Written by Pamela Murray, Producer Richard II

The play begins as King Richard II attempts to resolve a bitter dispute between his cousin Henry Bolingbroke and Thomas Mowbray. Bolingbroke accuses Mowbray of being a traitor and for arranging the murder of the king’s uncle, the Duke of Gloucester. Mowbray retaliates accusing Bolingbroke of slander and cowardice. The row escalates, resulting in both men challenging each other to a trial by combat. Richard appeals for peace but soon realises they will only resolve their issues with a duel and sets a date for the battle.

Some time later the court waits for the battle to commence, but as Bolingbroke and Mowbray are about to begin Richard halts proceedings. He exclaims that no blood should be spilt in settling this score and places a charge of banishment upon both men; Bolingbroke for ten years and Mowbray for life. Bolingbroke’s father John of Gaunt appeals to the king, his nephew, to reduce the sentence for fear that he will die before his son can return. The king reduces the sentence to six years. As ordered, Mowbray and Bolingbroke leave the country.

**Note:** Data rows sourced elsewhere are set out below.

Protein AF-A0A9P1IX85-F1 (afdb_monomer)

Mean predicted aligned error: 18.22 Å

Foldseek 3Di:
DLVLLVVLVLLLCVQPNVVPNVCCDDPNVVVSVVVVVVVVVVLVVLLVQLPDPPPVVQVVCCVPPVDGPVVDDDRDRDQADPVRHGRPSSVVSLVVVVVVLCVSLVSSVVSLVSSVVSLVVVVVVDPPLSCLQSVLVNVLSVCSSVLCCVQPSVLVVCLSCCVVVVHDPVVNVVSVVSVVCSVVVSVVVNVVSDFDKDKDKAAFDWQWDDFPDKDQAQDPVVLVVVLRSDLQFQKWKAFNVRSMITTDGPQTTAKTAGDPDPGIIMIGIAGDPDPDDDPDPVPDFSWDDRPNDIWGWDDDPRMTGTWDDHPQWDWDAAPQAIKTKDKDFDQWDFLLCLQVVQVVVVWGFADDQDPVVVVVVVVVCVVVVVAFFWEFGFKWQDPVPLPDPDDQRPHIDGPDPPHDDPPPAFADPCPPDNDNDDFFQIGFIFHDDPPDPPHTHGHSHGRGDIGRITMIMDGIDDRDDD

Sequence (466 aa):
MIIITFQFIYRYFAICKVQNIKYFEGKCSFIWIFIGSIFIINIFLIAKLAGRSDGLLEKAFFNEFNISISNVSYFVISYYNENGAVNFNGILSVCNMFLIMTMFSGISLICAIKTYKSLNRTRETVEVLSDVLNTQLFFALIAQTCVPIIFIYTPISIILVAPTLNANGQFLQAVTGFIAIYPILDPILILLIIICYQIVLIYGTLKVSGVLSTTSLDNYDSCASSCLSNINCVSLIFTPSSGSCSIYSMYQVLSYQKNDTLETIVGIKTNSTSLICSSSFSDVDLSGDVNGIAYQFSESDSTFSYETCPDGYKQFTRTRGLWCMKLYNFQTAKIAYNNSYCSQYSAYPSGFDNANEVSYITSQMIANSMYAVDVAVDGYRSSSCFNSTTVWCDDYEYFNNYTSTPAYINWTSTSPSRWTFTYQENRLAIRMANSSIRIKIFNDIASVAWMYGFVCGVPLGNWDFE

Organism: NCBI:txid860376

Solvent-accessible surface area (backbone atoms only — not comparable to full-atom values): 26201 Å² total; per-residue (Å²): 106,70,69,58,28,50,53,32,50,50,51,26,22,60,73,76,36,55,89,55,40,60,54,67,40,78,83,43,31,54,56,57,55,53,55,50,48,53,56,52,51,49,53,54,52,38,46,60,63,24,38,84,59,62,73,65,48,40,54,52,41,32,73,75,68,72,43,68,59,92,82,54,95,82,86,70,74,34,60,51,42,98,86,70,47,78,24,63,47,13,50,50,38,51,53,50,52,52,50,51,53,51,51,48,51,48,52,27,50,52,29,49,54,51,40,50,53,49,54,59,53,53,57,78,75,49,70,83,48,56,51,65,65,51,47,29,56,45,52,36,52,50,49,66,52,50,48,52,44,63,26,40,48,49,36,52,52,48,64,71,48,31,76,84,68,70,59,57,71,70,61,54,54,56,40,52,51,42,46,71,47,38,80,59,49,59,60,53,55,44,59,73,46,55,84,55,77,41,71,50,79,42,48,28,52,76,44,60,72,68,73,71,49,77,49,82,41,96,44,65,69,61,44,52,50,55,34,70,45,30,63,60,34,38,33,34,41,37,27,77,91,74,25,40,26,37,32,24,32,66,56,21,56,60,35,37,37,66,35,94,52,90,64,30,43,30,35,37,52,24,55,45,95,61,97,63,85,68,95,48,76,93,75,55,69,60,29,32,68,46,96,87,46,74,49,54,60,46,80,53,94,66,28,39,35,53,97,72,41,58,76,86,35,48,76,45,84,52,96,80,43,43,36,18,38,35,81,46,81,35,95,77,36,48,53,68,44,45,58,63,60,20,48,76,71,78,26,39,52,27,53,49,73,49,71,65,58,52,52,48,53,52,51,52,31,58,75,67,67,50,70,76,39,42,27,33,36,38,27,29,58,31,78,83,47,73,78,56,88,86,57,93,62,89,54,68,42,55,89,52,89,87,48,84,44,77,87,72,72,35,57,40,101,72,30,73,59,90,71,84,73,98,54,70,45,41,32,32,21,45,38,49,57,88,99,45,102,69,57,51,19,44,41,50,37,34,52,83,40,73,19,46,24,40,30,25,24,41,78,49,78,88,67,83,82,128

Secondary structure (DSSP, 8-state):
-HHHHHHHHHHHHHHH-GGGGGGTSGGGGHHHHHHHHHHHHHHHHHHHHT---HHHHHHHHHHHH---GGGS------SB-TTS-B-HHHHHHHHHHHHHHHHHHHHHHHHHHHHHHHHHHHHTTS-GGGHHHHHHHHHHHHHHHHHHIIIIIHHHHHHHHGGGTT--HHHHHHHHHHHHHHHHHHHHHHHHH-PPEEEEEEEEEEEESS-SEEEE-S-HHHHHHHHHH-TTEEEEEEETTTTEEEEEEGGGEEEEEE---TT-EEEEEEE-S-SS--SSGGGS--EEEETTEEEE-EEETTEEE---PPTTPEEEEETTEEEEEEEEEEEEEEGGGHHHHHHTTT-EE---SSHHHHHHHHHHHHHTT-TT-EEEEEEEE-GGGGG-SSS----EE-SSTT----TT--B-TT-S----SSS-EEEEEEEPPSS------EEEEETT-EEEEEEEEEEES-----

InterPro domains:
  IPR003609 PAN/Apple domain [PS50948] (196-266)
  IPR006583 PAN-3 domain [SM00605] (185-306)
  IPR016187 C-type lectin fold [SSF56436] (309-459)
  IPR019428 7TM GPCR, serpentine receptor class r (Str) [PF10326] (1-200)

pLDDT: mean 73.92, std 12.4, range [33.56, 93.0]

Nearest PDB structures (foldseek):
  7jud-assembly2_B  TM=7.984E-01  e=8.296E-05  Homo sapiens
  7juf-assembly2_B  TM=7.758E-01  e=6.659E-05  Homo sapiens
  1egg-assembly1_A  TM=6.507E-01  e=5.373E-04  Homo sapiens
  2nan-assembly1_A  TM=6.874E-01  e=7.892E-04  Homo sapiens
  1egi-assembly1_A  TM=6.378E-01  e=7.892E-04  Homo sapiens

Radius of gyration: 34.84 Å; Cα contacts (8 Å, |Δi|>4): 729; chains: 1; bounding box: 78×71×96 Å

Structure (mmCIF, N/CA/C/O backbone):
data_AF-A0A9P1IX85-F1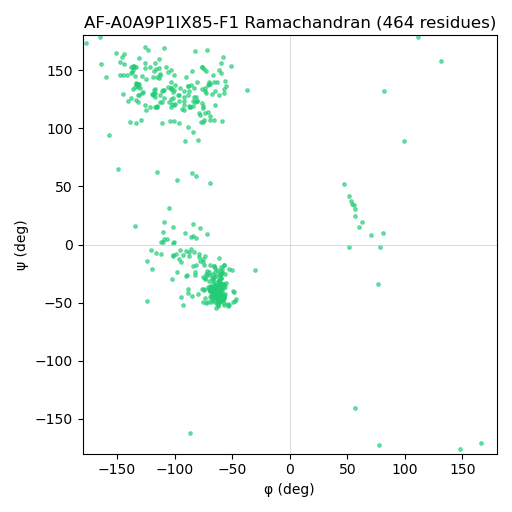
#
_entry.id   AF-A0A9P1IX85-F1
#
loop_
_atom_site.group_PDB
_atom_site.id
_atom_site.type_symbol
_atom_site.label_atom_id
_atom_site.label_alt_id
_atom_site.label_comp_id
_atom_site.label_asym_id
_atom_site.label_entity_id
_atom_site.label_seq_id
_atom_site.pdbx_PDB_ins_code
_atom_site.Cartn_x
_atom_site.Cartn_y
_atom_site.Cartn_z
_atom_site.occupancy
_atom_site.B_iso_or_equiv
_atom_site.auth_seq_id
_atom_site.auth_comp_id
_atom_site.auth_asym_id
_atom_site.auth_atom_id
_atom_site.pdbx_PDB_model_num
ATOM 1 N N . MET A 1 1 ? 18.387 3.945 -22.417 1.00 76.00 1 MET A N 1
ATOM 2 C C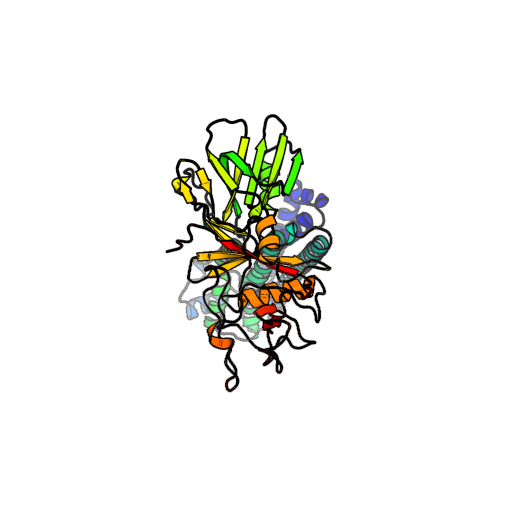A . MET A 1 1 ? 19.458 3.574 -21.464 1.00 76.00 1 MET A CA 1
ATOM 3 C C . MET A 1 1 ? 19.918 4.779 -20.679 1.00 76.00 1 MET A C 1
ATOM 5 O O . MET A 1 1 ? 19.544 4.901 -19.527 1.00 76.00 1 MET A O 1
ATOM 9 N N . ILE A 1 2 ? 20.617 5.714 -21.328 1.00 83.88 2 ILE A N 1
ATOM 10 C CA . ILE A 1 2 ? 21.197 6.909 -20.696 1.00 83.88 2 ILE A CA 1
ATOM 11 C C . ILE A 1 2 ? 20.150 7.692 -19.885 1.00 83.88 2 ILE A C 1
ATOM 13 O O . ILE A 1 2 ? 20.333 7.919 -18.694 1.00 83.88 2 ILE A O 1
ATOM 17 N N . ILE A 1 3 ? 19.013 8.018 -20.510 1.00 83.06 3 ILE A N 1
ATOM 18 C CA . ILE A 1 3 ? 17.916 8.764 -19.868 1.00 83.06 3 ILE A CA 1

As Richard is entertained by flatterers in his castle, news arrives that John of Gaunt is seriously ill and has called for the king to visit him. Richard consents to visit but has little patience for the advice that his uncle offers him from his deathbed.

Shortly after the death of Gaunt, Richard takes control of his uncle’s land and revenue to fund his wars in Ireland. Richard’s other uncle, The Duke of York, pleads with his nephew to leave Gaunt’s wealth for his banished son Bolingbroke. However the king refuses and leaves for Ireland.

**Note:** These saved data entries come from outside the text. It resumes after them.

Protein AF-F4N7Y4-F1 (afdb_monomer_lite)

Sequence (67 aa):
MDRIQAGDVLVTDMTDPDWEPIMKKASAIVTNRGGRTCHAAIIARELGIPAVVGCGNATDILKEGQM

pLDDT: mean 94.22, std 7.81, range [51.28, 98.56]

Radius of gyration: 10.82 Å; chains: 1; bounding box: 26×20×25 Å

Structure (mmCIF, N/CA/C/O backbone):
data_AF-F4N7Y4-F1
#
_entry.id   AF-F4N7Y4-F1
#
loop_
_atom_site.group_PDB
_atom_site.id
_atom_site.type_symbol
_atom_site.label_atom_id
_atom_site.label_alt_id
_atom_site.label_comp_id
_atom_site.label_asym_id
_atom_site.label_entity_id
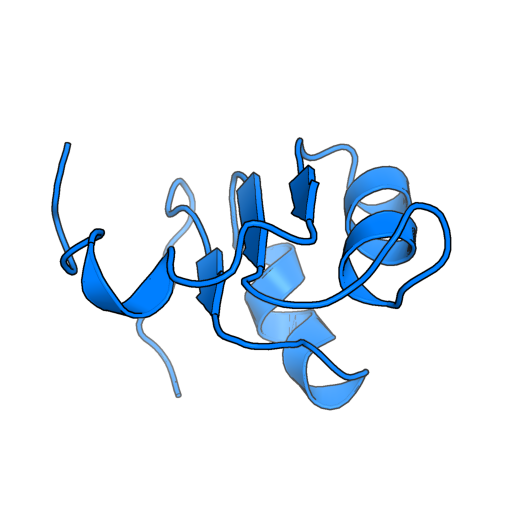_atom_site.la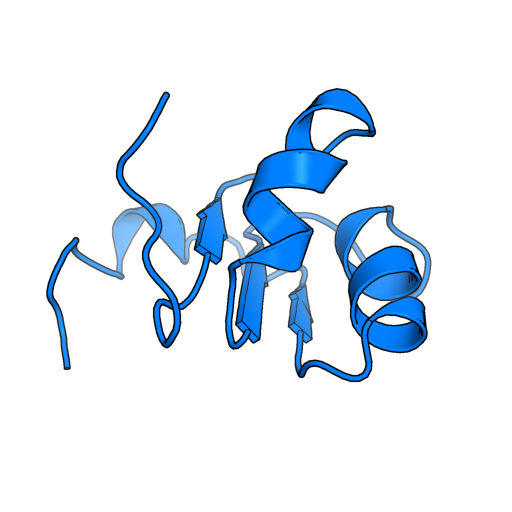bel_seq_id
_atom_site.pdbx_PDB_ins_code
_atom_site.Cartn_x
_atom_site.Cartn_y
_atom_site.Cartn_z
_atom_site.occupancy
_atom_site.B_iso_or_equiv
_atom_site.auth_seq_id
_atom_site.auth_comp_id
_atom_site.auth_asym_id
_atom_site.auth_atom_id
_atom_site.pdbx_PDB_model_num
ATOM 1 N N . MET A 1 1 ? -6.363 16.339 5.431 1.00 51.28 1 MET A N 1
ATOM 2 C CA . MET A 1 1 ? -6.055 14.965 4.984 1.00 51.28 1 MET A CA 1
ATOM 3 C C . MET A 1 1 ? -5.774 14.144 6.239 1.00 51.28 1 MET A C 1
ATOM 5 O O . MET A 1 1 ? -4.628 13.860 6.530 1.00 51.28 1 MET A O 1
ATOM 9 N N . ASP A 1 2 ? -6.809 13.825 7.024 1.00 58.28 2 ASP A N 1
ATOM 10 C CA . ASP A 1 2 ? -6.665 13.189 8.350 1.00 58.28 2 ASP A CA 1
ATOM 11 C C . ASP A 1 2 ? -7.743 12.118 8.552 1.00 58.28 2 ASP A C 1
ATOM 13 O O . ASP A 1 2 ? -8.594 12.228 9.429 1.00 58.28 2 ASP A O 1
ATOM 17 N N . ARG A 1 3 ? -7.772 11.109 7.674 1.00 77.94 3 ARG A N 1
ATOM 18 C CA . ARG A 1 3 ? -8.738 10.001 7.791 1.00 77.94 3 ARG A CA 1
ATOM 19 C C . ARG A 1 3 ? -8.120 8.641 8.089 1.00 77.94 3 ARG A C 1
ATOM 21 O O . ARG A 1 3 ? -8.829 7.796 8.606 1.00 77.94 3 ARG A O 1
ATOM 28 N N . ILE A 1 4 ? -6.828 8.452 7.817 1.00 88.62 4 ILE A N 1
ATOM 29 C CA . ILE A 1 4 ? -6.134 7.194 8.121 1.00 88.62 4 ILE A CA 1
ATOM 30 C C . ILE A 1 4 ? -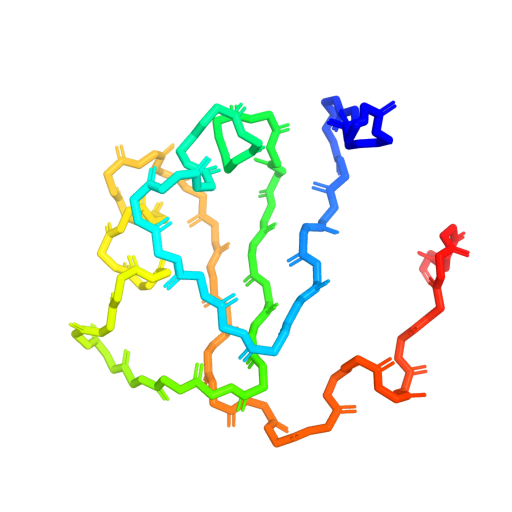5.826 7.130 9.618 1.00 88.62 4 ILE A C 1
ATOM 32 O O . ILE A 1 4 ? -5.122 7.992 10.161 1.00 88.62 4 ILE A O 1
ATOM 36 N N . GLN A 1 5 ? -6.335 6.087 10.259 1.00 90.38 5 GLN A N 1
ATOM 37 C CA . GLN A 1 5 ? -6.063 5.706 11.635 1.00 90.38 5 GLN A CA 1
ATOM 38 C C . GLN A 1 5 ? -5.130 4.493 11.685 1.00 90.38 5 GLN A C 1
ATOM 40 O O . GLN A 1 5 ? -4.897 3.805 10.691 1.00 90.38 5 GLN A O 1
ATOM 45 N N . ALA A 1 6 ? -4.571 4.236 12.868 1.00 89.94 6 ALA A N 1
ATOM 46 C CA . ALA A 1 6 ? -3.778 3.036 13.087 1.00 89.94 6 ALA A CA 1
ATOM 47 C C . ALA A 1 6 ? -4.643 1.792 12.839 1.00 89.94 6 ALA A C 1
ATOM 49 O O . ALA A 1 6 ? -5.703 1.644 13.443 1.00 89.94 6 ALA A O 1
ATOM 50 N N . GLY A 1 7 ? -4.169 0.901 11.970 1.00 90.44 7 GLY A N 1
ATOM 51 C CA . GLY A 1 7 ? -4.909 -0.293 11.558 1.00 90.44 7 GLY A CA 1
ATOM 52 C C . GLY A 1 7 ? -5.525 -0.190 10.163 1.00 90.44 7 GLY A C 1
ATOM 53 O O . GLY A 1 7 ? -5.749 -1.232 9.548 1.00 90.44 7 GLY A O 1
ATOM 54 N N . ASP A 1 8 ? -5.700 1.013 9.615 1.00 95.31 8 ASP A N 1
ATOM 55 C CA . ASP A 1 8 ? -6.309 1.192 8.296 1.00 95.31 8 ASP A CA 1
ATOM 56 C C . ASP A 1 8 ? -5.371 0.790 7.155 1.00 95.31 8 ASP A C 1
ATOM 58 O O . ASP A 1 8 ? -4.154 0.996 7.205 1.00 95.31 8 ASP A O 1
ATOM 62 N N . VAL A 1 9 ? -5.962 0.274 6.077 1.00 96.31 9 VAL A N 1
ATOM 63 C CA . VAL A 1 9 ? -5.263 0.019 4.816 1.00 96.31 9 VAL A CA 1
ATOM 64 C C . VAL A 1 9 ? -5.351 1.260 3.936 1.00 96.31 9 VAL A C 1
ATOM 66 O O . VAL A 1 9 ? -6.440 1.718 3.589 1.00 96.31 9 VAL A O 1
ATOM 69 N N . LEU A 1 10 ? -4.200 1.792 3.529 1.00 96.19 10 LEU A N 1
ATOM 70 C CA . LEU A 1 10 ? -4.149 2.897 2.581 1.00 96.19 10 LEU A CA 1
ATOM 71 C C . LEU A 1 10 ? -4.396 2.374 1.163 1.00 96.19 10 LEU A C 1
ATOM 73 O O . LEU A 1 10 ? -3.549 1.675 0.612 1.00 96.19 10 LEU A O 1
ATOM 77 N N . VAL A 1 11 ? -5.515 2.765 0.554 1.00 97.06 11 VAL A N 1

After witnessing what had happened at the castle, Lord Northumberland speaks with Lord Ross about the king’s behaviour and his heinous treatment of the public. Northumberland tells of news that Bolingbroke and other noblemen are gathering an army in France. They had intended on returning as soon as Richard had left for Ireland. Northumberland and Ross agree to join Bolingbroke and the other noblemen.

When Bolingbroke and his army return from exile in France, the rebel forces prepare to confront Richard II on his homecoming from Ireland. When Richard returns from Ireland, the rebel noblemen force the king to abdicate, with Bolingbroke being crowned as the new king, Henry IV.

Richard is imprisoned in Pomfret Castle, where he faces his death alone. Sir Pierce of Exton executes the deposed king without any orders from King Henry IV. As a result, he is banished.

In the last scene King Henry IV vows to mourn for Richard and plans a penitential voyage to the Holy Land.